------ Excerpted records

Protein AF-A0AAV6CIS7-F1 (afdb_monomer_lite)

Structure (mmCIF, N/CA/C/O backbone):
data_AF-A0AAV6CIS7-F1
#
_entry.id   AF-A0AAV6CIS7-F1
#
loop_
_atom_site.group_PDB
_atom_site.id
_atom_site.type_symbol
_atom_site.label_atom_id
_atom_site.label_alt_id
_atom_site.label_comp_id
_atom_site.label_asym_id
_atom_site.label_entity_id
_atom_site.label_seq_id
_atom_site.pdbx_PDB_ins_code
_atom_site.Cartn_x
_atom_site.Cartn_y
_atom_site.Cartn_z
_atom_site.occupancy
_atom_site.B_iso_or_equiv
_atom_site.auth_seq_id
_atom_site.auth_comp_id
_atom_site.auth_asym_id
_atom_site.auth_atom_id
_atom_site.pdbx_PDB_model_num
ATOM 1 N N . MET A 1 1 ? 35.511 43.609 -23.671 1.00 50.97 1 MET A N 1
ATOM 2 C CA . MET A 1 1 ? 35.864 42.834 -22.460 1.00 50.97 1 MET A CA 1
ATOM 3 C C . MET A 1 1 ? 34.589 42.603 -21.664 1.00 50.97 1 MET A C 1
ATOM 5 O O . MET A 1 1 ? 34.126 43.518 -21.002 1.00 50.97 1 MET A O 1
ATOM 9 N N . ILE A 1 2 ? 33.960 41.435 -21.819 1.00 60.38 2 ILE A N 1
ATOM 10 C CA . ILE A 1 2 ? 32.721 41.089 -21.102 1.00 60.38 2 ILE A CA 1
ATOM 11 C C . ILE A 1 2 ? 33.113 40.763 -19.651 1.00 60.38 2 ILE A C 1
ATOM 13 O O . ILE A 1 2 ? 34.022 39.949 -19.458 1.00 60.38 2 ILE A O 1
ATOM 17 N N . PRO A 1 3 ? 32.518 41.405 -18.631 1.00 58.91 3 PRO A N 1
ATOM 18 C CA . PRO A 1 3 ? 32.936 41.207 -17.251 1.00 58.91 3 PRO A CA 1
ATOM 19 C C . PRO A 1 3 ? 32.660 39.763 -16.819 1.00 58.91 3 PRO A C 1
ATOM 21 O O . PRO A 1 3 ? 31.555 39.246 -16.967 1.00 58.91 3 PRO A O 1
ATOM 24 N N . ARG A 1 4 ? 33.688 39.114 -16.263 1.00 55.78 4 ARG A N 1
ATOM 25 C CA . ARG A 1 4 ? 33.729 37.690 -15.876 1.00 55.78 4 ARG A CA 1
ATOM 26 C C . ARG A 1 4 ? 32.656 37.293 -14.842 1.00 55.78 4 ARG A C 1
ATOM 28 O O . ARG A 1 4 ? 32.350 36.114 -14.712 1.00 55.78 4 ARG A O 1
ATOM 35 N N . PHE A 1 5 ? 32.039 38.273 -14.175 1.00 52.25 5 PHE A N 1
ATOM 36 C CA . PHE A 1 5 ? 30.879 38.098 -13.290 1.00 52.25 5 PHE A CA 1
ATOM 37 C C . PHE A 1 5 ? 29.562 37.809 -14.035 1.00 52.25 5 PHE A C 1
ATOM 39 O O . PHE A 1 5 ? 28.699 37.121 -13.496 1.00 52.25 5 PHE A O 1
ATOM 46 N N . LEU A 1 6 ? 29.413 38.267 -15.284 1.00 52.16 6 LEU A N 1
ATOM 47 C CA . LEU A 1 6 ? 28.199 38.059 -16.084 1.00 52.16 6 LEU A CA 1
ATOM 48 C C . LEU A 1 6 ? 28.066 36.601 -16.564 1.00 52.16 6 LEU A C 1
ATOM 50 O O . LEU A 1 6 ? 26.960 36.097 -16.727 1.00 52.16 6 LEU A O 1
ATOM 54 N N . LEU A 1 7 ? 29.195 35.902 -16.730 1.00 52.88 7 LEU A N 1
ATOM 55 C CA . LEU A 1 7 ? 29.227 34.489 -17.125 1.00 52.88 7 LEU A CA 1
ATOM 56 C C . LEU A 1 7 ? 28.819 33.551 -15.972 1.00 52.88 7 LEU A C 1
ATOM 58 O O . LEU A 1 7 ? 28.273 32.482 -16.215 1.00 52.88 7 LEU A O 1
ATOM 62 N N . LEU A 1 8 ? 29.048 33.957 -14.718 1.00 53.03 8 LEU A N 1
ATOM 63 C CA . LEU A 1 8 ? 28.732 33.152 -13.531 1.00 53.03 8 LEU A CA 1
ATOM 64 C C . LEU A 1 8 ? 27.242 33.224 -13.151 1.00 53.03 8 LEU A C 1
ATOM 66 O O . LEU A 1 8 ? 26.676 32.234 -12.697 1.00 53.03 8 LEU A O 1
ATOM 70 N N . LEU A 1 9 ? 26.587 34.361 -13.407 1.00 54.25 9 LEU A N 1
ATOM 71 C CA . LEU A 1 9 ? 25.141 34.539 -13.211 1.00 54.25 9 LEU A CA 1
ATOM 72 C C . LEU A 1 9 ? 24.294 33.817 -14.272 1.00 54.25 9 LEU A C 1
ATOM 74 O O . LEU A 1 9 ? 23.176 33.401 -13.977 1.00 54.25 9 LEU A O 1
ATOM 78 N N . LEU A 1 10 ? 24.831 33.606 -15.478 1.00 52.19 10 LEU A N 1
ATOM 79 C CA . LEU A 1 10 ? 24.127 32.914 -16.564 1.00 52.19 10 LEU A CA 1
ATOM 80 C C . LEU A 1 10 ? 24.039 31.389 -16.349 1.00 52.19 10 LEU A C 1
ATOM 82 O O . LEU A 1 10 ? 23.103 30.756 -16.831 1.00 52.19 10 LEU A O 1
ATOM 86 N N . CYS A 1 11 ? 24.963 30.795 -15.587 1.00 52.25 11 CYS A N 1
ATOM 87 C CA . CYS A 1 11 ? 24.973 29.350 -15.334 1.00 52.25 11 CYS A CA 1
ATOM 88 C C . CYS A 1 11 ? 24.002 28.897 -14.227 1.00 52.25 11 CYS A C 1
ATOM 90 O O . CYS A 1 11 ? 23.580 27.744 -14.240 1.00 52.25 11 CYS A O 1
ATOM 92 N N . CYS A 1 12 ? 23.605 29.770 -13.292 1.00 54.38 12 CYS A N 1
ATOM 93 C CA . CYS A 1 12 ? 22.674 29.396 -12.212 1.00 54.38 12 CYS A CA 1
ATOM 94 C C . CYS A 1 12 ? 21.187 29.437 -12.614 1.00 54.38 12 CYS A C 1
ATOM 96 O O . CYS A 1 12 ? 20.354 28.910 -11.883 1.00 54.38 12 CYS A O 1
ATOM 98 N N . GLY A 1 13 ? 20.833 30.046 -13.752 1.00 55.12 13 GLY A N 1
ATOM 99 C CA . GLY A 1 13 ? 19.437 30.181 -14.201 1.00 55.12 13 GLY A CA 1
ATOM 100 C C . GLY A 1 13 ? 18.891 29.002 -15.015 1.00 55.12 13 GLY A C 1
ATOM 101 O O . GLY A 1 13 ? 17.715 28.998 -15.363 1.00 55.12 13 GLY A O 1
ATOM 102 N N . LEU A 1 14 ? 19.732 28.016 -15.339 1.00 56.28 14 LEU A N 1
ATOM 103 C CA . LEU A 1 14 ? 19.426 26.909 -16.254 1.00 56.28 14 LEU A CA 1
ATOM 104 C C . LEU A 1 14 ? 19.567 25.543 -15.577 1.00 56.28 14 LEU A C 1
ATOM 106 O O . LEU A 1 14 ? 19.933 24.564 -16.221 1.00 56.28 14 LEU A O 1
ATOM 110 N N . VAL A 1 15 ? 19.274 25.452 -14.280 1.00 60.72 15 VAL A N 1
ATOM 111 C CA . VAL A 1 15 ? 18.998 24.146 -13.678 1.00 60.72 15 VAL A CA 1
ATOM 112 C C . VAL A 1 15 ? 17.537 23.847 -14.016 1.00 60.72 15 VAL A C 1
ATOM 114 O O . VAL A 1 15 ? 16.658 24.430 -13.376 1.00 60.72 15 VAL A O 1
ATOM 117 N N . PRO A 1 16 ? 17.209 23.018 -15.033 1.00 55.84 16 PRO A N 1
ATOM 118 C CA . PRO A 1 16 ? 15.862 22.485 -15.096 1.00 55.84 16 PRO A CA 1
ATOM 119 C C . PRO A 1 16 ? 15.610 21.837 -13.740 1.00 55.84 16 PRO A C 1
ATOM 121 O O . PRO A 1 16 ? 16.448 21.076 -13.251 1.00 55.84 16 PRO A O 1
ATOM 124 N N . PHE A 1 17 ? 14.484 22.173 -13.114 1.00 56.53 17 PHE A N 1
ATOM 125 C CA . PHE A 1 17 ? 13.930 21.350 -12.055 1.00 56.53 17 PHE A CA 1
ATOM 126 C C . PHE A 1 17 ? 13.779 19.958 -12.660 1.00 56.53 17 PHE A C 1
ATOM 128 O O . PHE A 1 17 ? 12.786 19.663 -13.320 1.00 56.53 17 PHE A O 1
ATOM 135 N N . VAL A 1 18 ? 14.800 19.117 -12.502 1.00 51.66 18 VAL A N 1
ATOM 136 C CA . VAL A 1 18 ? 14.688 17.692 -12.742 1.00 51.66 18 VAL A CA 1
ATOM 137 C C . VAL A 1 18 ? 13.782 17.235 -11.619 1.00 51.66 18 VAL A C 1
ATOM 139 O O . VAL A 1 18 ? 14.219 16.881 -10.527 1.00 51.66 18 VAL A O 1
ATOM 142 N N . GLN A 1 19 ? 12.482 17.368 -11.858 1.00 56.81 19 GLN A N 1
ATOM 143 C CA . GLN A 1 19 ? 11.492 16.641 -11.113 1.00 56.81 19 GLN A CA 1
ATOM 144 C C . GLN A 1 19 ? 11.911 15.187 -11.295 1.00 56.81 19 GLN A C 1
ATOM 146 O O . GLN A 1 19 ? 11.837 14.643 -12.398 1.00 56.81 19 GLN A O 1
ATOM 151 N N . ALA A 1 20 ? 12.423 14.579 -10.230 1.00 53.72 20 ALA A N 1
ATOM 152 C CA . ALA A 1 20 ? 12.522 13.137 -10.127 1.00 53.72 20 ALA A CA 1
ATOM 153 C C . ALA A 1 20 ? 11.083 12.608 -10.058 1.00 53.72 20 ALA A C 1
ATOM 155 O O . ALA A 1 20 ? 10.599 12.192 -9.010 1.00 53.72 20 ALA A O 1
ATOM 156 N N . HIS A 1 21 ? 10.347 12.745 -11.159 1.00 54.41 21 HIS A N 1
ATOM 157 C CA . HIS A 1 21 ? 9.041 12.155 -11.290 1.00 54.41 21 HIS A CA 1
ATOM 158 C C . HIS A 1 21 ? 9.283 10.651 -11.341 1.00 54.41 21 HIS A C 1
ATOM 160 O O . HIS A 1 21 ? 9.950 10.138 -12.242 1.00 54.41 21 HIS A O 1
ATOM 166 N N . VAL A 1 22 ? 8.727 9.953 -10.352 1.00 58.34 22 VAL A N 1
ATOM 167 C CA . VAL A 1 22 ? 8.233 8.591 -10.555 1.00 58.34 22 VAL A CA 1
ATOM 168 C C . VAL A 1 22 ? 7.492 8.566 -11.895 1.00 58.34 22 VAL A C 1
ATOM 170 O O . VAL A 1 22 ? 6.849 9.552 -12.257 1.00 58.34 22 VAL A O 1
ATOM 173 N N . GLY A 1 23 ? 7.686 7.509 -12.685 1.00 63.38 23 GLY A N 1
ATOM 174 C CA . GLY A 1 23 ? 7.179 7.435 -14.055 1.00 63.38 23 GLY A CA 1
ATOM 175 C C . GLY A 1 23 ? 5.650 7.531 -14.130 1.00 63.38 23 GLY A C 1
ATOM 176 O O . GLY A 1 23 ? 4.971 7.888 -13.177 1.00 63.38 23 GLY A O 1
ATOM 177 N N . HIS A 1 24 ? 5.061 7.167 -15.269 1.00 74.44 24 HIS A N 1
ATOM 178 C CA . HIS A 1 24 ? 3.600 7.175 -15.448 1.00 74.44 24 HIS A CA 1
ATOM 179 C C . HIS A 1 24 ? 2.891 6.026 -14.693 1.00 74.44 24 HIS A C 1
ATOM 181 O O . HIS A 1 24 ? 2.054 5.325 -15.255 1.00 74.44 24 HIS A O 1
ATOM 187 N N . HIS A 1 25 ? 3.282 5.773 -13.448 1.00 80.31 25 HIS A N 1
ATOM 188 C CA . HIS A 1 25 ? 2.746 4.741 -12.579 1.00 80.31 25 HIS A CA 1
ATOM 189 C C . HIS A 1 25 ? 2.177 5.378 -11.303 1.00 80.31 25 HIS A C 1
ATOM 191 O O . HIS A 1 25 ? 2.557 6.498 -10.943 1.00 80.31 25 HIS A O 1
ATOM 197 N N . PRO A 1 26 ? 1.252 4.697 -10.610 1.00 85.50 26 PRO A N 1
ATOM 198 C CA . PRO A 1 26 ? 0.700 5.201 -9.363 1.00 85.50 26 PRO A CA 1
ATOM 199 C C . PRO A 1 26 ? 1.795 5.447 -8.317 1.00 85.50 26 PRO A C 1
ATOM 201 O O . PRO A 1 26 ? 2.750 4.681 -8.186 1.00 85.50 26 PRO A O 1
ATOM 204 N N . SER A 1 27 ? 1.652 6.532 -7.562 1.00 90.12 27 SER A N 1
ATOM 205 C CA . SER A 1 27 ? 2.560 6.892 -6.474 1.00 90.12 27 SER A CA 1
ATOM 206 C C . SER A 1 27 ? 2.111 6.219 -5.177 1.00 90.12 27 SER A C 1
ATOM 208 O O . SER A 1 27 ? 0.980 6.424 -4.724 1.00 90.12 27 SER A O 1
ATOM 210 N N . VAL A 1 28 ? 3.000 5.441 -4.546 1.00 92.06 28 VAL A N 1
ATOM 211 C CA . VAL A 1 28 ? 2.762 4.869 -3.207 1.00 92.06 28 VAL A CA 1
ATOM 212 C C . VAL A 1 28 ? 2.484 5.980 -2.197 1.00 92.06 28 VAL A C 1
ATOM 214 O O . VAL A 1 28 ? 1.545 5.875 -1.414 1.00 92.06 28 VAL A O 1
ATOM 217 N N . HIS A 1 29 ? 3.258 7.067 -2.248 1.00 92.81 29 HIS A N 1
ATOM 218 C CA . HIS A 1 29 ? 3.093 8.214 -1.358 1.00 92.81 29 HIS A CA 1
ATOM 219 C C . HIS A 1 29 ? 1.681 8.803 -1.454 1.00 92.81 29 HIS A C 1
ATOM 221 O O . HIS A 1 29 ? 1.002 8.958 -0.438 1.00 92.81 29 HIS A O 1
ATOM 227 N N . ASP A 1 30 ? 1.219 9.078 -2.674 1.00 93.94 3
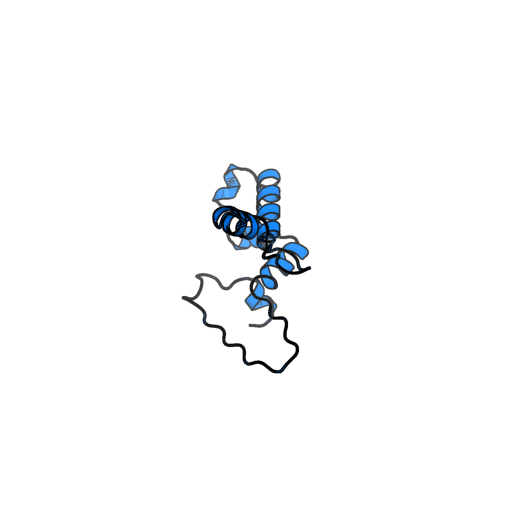0 ASP A N 1
ATOM 228 C CA . ASP A 1 30 ? -0.086 9.711 -2.886 1.00 93.94 30 ASP A CA 1
ATOM 229 C C . ASP A 1 30 ? -1.224 8.752 -2.534 1.00 93.94 30 ASP A C 1
ATOM 231 O O . ASP A 1 30 ? -2.235 9.160 -1.963 1.00 93.94 30 ASP A O 1
ATOM 235 N N . THR A 1 31 ? -1.021 7.457 -2.784 1.00 95.81 31 THR A N 1
ATOM 236 C CA . THR A 1 31 ? -1.948 6.399 -2.368 1.00 95.81 31 THR A CA 1
ATOM 237 C C . THR A 1 31 ? -2.077 6.348 -0.847 1.00 95.81 31 THR A C 1
ATOM 239 O O . THR A 1 31 ? -3.191 6.373 -0.326 1.00 95.81 31 THR A O 1
ATOM 242 N N . VAL A 1 32 ? -0.960 6.351 -0.111 1.00 95.69 32 VAL A N 1
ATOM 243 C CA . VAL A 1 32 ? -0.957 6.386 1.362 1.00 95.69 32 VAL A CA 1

------------

§ **Problem description**
All lines above from the one containing "ATOM 35 N N" to the one containing "ATOM 86 N N" must be repeated exactly, both lines included, and no others.

§ **Written response**
ATOM 35 N N . PHE A 1 5 ? 32.039 38.273 -14.175 1.00 52.25 5 PHE A N 1
ATOM 36 C CA . PHE A 1 5 ? 30.879 38.098 -13.290 1.00 52.25 5 PHE A CA 1
ATOM 37 C C . PHE A 1 5 ? 29.562 37.809 -14.035 1.00 52.25 5 PHE A C 1
ATOM 39 O O . PHE A 1 5 ? 28.699 37.121 -13.496 1.00 52.25 5 PHE A O 1
ATOM 46 N N . LEU A 1 6 ? 29.413 38.267 -15.284 1.00 52.16 6 LEU A N 1
ATOM 47 C CA . LEU A 1 6 ? 28.199 38.059 -16.084 1.00 52.16 6 LEU A CA 1
ATOM 48 C C . LEU A 1 6 ? 28.066 36.601 -16.564 1.00 52.16 6 LEU A C 1
ATOM 50 O O . LEU A 1 6 ? 26.960 36.097 -16.727 1.00 52.16 6 LEU A O 1
ATOM 54 N N . LEU A 1 7 ? 29.195 35.902 -16.730 1.00 52.88 7 LEU A N 1
ATOM 55 C CA . LEU A 1 7 ? 29.227 34.489 -17.125 1.00 52.88 7 LEU A CA 1
ATOM 56 C C . LEU A 1 7 ? 28.819 33.551 -15.972 1.00 52.88 7 LEU A C 1
ATOM 58 O O . LEU A 1 7 ? 28.273 32.482 -16.215 1.00 52.88 7 LEU A O 1
ATOM 62 N N . LEU A 1 8 ? 29.048 33.957 -14.718 1.00 53.03 8 LEU A N 1
ATOM 63 C CA . LEU A 1 8 ? 28.732 33.152 -13.531 1.00 53.03 8 LEU A CA 1
ATOM 64 C C . LEU A 1 8 ? 27.242 33.224 -13.151 1.00 53.03 8 LEU A C 1
ATOM 66 O O . LEU A 1 8 ? 26.676 32.234 -12.697 1.00 53.03 8 LEU A O 1
ATOM 70 N N . LEU A 1 9 ? 26.587 34.361 -13.407 1.00 54.25 9 LEU A N 1
ATOM 71 C CA . LEU A 1 9 ? 25.141 34.539 -13.211 1.00 54.25 9 LEU A CA 1
ATOM 72 C C . LEU A 1 9 ? 24.294 33.817 -14.272 1.00 54.25 9 LEU A C 1
ATOM 74 O O . LEU A 1 9 ? 23.176 33.401 -13.977 1.00 54.25 9 LEU A O 1
ATOM 78 N N . LEU A 1 10 ? 24.831 33.606 -15.478 1.00 52.19 10 LEU A N 1
ATOM 79 C CA . LEU A 1 10 ? 24.127 32.914 -16.564 1.00 52.19 10 LEU A CA 1
ATOM 80 C C . LEU A 1 10 ? 24.039 31.389 -16.349 1.00 52.19 10 LEU A C 1
ATOM 82 O O . LEU A 1 10 ? 23.103 30.756 -16.831 1.00 52.19 10 LEU A O 1
ATOM 86 N N . CYS A 1 11 ? 24.963 30.795 -15.587 1.00 52.25 11 CYS A N 1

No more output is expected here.